### What is required
The needed output is the run of lines below from the one containing "ATOM 40 N N" through the one containing "ATOM 86 C C", copied exactly and free of pictures.

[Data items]
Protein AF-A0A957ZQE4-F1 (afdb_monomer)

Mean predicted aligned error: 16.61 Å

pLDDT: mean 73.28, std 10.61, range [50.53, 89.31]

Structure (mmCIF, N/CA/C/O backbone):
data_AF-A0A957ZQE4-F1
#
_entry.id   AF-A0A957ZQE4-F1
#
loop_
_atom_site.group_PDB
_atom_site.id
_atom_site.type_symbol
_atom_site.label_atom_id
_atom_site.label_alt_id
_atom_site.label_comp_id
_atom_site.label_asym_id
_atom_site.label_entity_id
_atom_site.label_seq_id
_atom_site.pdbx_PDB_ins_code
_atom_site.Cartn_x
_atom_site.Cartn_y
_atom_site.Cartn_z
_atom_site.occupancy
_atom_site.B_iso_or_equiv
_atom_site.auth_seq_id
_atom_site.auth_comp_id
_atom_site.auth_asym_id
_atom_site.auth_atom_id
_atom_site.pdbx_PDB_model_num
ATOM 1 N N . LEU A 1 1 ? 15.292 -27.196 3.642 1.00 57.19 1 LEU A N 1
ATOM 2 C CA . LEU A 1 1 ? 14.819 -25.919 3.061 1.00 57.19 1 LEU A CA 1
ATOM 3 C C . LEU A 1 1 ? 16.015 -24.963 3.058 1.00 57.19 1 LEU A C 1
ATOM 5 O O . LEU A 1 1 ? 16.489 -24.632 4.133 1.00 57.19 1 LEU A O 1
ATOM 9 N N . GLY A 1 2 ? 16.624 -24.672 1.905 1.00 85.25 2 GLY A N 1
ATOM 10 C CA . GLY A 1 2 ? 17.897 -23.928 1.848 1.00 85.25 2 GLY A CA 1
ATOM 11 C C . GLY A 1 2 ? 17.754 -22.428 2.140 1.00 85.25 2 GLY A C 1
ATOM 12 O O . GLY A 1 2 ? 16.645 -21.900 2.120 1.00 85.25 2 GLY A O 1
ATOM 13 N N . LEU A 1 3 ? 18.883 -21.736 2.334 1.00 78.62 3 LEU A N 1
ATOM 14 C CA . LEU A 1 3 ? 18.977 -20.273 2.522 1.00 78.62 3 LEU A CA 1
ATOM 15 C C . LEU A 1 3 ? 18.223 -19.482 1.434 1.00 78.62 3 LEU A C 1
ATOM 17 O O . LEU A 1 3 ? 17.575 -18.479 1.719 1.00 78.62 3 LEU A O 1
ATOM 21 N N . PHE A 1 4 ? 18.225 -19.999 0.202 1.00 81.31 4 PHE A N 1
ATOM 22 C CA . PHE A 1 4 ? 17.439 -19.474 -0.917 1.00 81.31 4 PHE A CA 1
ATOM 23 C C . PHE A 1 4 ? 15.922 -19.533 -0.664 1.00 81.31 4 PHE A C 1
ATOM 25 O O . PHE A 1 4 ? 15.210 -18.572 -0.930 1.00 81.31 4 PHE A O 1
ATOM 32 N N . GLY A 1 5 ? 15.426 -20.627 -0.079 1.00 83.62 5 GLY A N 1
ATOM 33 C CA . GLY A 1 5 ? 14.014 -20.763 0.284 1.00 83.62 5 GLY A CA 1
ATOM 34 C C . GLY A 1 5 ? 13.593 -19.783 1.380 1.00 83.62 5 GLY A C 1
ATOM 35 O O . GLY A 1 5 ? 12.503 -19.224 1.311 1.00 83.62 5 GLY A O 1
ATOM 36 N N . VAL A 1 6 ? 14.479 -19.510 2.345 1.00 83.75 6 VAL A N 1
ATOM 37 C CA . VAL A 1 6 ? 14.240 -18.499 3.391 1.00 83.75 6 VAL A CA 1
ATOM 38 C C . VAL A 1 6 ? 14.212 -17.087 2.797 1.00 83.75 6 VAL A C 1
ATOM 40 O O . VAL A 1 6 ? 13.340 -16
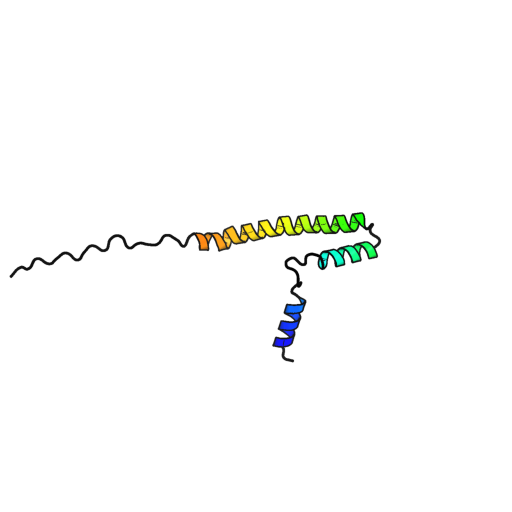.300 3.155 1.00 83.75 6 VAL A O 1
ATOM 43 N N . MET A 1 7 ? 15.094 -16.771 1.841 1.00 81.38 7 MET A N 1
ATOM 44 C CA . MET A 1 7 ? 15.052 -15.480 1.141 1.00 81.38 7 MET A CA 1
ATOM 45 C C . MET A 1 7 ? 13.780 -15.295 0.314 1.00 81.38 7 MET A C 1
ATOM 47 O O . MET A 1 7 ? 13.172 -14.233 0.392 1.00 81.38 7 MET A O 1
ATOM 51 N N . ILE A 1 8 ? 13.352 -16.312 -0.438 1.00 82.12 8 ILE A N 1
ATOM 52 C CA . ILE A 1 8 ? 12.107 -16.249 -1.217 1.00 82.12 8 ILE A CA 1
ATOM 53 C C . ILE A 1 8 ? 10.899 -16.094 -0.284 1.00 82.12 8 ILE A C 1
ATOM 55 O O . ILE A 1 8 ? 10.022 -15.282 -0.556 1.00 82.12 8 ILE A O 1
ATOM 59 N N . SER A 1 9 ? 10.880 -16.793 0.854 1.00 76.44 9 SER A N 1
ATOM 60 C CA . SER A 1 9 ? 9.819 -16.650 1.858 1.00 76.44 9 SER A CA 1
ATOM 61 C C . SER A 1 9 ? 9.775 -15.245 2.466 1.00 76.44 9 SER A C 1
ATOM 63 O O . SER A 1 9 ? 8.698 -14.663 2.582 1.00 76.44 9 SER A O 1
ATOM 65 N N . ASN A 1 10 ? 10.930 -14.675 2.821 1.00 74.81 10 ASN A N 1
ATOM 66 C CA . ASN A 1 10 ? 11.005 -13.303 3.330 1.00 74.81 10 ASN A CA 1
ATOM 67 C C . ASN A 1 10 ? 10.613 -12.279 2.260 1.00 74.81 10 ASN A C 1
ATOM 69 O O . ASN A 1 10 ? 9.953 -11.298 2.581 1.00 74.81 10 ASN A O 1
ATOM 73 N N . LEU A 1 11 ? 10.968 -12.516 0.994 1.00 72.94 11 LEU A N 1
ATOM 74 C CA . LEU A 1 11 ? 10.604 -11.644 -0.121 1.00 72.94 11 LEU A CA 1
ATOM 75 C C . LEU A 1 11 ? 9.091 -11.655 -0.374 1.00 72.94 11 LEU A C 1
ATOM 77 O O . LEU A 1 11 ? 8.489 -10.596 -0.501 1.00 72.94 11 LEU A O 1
==
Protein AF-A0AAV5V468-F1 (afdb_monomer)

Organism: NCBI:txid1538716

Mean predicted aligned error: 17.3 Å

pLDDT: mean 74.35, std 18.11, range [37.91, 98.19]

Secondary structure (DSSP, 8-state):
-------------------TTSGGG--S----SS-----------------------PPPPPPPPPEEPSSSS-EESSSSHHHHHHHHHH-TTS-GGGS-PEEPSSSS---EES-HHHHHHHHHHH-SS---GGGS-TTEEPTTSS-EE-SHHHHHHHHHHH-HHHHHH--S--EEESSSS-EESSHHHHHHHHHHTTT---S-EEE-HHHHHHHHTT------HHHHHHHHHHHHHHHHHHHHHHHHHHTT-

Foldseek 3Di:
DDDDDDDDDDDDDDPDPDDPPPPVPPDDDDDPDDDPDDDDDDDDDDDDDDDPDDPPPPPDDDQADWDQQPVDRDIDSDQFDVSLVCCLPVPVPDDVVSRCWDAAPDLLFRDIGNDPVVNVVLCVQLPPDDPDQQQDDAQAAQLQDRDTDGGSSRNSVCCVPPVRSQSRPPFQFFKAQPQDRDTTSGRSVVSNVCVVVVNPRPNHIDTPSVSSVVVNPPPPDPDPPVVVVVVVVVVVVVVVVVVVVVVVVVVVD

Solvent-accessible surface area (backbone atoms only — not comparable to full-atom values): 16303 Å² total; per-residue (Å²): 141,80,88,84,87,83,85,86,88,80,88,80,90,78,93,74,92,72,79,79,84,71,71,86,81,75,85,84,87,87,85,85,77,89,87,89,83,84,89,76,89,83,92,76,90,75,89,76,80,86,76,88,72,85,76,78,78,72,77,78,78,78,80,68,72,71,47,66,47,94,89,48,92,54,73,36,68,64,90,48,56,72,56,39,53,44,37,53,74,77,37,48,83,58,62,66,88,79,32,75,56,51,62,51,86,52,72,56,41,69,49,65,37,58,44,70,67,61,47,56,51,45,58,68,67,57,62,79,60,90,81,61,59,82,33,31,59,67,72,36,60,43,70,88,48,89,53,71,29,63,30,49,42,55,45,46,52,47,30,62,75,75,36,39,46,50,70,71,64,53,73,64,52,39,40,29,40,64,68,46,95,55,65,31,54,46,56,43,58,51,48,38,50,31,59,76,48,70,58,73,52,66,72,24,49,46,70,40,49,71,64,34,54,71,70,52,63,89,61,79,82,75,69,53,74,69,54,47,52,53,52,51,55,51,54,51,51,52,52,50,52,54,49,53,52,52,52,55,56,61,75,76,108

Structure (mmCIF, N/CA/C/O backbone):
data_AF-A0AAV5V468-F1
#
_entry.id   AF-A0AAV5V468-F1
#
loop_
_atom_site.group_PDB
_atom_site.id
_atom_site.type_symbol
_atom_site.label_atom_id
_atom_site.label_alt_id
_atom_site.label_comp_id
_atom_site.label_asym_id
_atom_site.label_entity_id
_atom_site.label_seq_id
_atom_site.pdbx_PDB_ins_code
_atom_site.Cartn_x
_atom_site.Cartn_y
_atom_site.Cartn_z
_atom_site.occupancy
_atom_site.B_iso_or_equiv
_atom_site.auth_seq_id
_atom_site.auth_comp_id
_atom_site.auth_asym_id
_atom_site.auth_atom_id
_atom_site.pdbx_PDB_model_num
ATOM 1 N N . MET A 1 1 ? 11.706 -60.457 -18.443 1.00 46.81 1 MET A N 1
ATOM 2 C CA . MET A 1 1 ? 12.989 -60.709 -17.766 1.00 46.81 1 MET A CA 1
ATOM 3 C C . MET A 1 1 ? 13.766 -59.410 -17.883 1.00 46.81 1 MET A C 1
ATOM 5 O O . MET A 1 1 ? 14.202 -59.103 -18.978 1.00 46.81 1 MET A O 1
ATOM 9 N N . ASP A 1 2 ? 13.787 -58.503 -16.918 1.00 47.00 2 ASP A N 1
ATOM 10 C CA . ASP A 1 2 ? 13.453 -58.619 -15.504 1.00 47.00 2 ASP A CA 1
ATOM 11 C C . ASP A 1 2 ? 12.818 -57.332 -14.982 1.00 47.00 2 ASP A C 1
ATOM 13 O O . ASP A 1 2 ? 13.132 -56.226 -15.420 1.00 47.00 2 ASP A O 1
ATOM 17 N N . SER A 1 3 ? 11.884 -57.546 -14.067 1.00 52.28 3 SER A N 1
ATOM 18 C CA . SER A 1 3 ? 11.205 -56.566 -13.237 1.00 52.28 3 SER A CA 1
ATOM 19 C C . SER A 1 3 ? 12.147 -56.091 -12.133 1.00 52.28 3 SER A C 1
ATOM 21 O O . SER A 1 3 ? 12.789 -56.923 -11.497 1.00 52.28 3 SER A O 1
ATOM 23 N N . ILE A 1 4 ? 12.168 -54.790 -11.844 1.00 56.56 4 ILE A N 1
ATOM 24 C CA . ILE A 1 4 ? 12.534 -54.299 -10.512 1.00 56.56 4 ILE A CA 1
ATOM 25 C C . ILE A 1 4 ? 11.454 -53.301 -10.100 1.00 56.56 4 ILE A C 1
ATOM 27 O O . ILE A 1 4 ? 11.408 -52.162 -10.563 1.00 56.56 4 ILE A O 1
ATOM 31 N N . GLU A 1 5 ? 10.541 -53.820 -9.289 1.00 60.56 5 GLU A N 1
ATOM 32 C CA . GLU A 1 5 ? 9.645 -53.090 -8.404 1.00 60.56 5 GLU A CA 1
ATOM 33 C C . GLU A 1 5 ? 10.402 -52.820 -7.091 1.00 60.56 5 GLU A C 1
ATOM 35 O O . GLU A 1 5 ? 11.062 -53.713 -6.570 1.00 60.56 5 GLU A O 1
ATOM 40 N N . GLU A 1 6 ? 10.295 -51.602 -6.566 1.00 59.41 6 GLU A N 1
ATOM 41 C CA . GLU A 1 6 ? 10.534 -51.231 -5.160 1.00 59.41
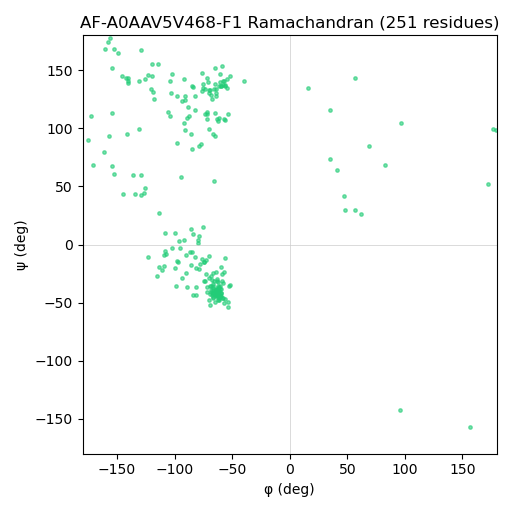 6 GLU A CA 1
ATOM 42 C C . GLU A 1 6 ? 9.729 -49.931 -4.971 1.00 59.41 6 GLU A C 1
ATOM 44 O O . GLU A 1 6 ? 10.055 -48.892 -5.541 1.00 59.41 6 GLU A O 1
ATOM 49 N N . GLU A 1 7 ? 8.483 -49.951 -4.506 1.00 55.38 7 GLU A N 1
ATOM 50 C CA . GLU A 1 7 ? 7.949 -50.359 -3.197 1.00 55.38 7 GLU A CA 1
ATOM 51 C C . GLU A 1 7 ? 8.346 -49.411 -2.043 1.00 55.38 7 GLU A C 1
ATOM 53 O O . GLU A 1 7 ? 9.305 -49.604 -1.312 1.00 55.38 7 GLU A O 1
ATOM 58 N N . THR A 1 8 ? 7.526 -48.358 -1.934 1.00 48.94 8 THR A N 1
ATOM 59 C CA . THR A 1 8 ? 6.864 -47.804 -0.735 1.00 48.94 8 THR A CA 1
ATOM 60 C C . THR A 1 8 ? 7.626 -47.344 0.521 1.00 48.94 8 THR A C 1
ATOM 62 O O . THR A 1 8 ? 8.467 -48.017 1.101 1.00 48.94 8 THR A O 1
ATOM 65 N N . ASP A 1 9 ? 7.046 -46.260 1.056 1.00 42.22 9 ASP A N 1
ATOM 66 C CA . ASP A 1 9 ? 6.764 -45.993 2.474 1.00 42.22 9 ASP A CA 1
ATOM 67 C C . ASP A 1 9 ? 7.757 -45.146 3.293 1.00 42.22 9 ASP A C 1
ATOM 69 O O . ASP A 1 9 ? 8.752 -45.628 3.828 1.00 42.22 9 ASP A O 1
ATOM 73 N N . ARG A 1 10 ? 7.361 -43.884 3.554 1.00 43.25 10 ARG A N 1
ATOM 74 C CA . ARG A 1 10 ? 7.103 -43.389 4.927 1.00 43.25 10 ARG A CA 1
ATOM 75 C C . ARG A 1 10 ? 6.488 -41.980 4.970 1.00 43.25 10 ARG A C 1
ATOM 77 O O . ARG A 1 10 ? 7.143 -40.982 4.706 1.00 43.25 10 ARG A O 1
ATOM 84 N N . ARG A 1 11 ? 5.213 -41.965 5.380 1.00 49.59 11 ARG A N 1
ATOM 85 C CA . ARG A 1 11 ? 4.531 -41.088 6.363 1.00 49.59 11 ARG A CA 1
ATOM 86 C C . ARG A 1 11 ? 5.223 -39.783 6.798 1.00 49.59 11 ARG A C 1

### Solution
ATOM 40 N N . GLU A 1 6 ? 10.295 -51.602 -6.566 1.00 59.41 6 GLU A N 1
ATOM 41 C CA . GLU A 1 6 ? 10.534 -51.231 -5.160 1.00 59.41
 6 GLU A CA 1
ATOM 42 C C . GLU A 1 6 ? 9.729 -49.931 -4.971 1.00 59.41 6 GLU A C 1
ATOM 44 O O . GLU A 1 6 ? 10.055 -48.892 -5.541 1.00 59.41 6 GLU A O 1
ATOM 49 N N . GLU A 1 7 ? 8.483 -49.951 -4.506 1.00 55.38 7 GLU A N 1
ATOM 50 C CA . GLU A 1 7 ? 7.949 -50.359 -3.197 1.00 55.38 7 GLU A CA 1
ATOM 51 C C . GLU A 1 7 ? 8.346 -49.411 -2.043 1.00 55.38 7 GLU A C 1
ATOM 53 O O . GLU A 1 7 ? 9.305 -49.604 -1.312 1.00 55.38 7 GLU A O 1
ATOM 58 N N . THR A 1 8 ? 7.526 -48.358 -1.934 1.00 48.94 8 THR A N 1
ATOM 59 C CA . THR A 1 8 ? 6.864 -47.804 -0.735 1.00 48.94 8 THR A CA 1
ATOM 60 C C . THR A 1 8 ? 7.626 -47.344 0.521 1.00 48.94 8 THR A C 1
ATOM 62 O O . THR A 1 8 ? 8.467 -48.017 1.101 1.00 48.94 8 THR A O 1
ATOM 65 N N . ASP A 1 9 ? 7.046 -46.260 1.056 1.00 42.22 9 ASP A N 1
ATOM 66 C CA . ASP A 1 9 ? 6.764 -45.993 2.474 1.00 42.22 9 ASP A CA 1
ATOM 67 C C . ASP A 1 9 ? 7.757 -45.146 3.293 1.00 42.22 9 ASP A C 1
ATOM 69 O O . ASP A 1 9 ? 8.752 -45.628 3.828 1.00 42.22 9 ASP A O 1
ATOM 73 N N . ARG A 1 10 ? 7.361 -43.884 3.554 1.00 43.25 10 ARG A N 1
ATOM 74 C CA . ARG A 1 10 ? 7.103 -43.389 4.927 1.00 43.25 10 ARG A CA 1
ATOM 75 C C . ARG A 1 10 ? 6.488 -41.980 4.970 1.00 43.25 10 ARG A C 1
ATOM 77 O O . ARG A 1 10 ? 7.143 -40.982 4.706 1.00 43.25 10 ARG A O 1
ATOM 84 N N . ARG A 1 11 ? 5.213 -41.965 5.380 1.00 49.59 11 ARG A N 1
ATOM 85 C CA . ARG A 1 11 ? 4.531 -41.088 6.363 1.00 49.59 11 ARG A CA 1
ATOM 86 C C . ARG A 1 11 ? 5.223 -39.783 6.798 1.00 49.59 11 ARG A C 1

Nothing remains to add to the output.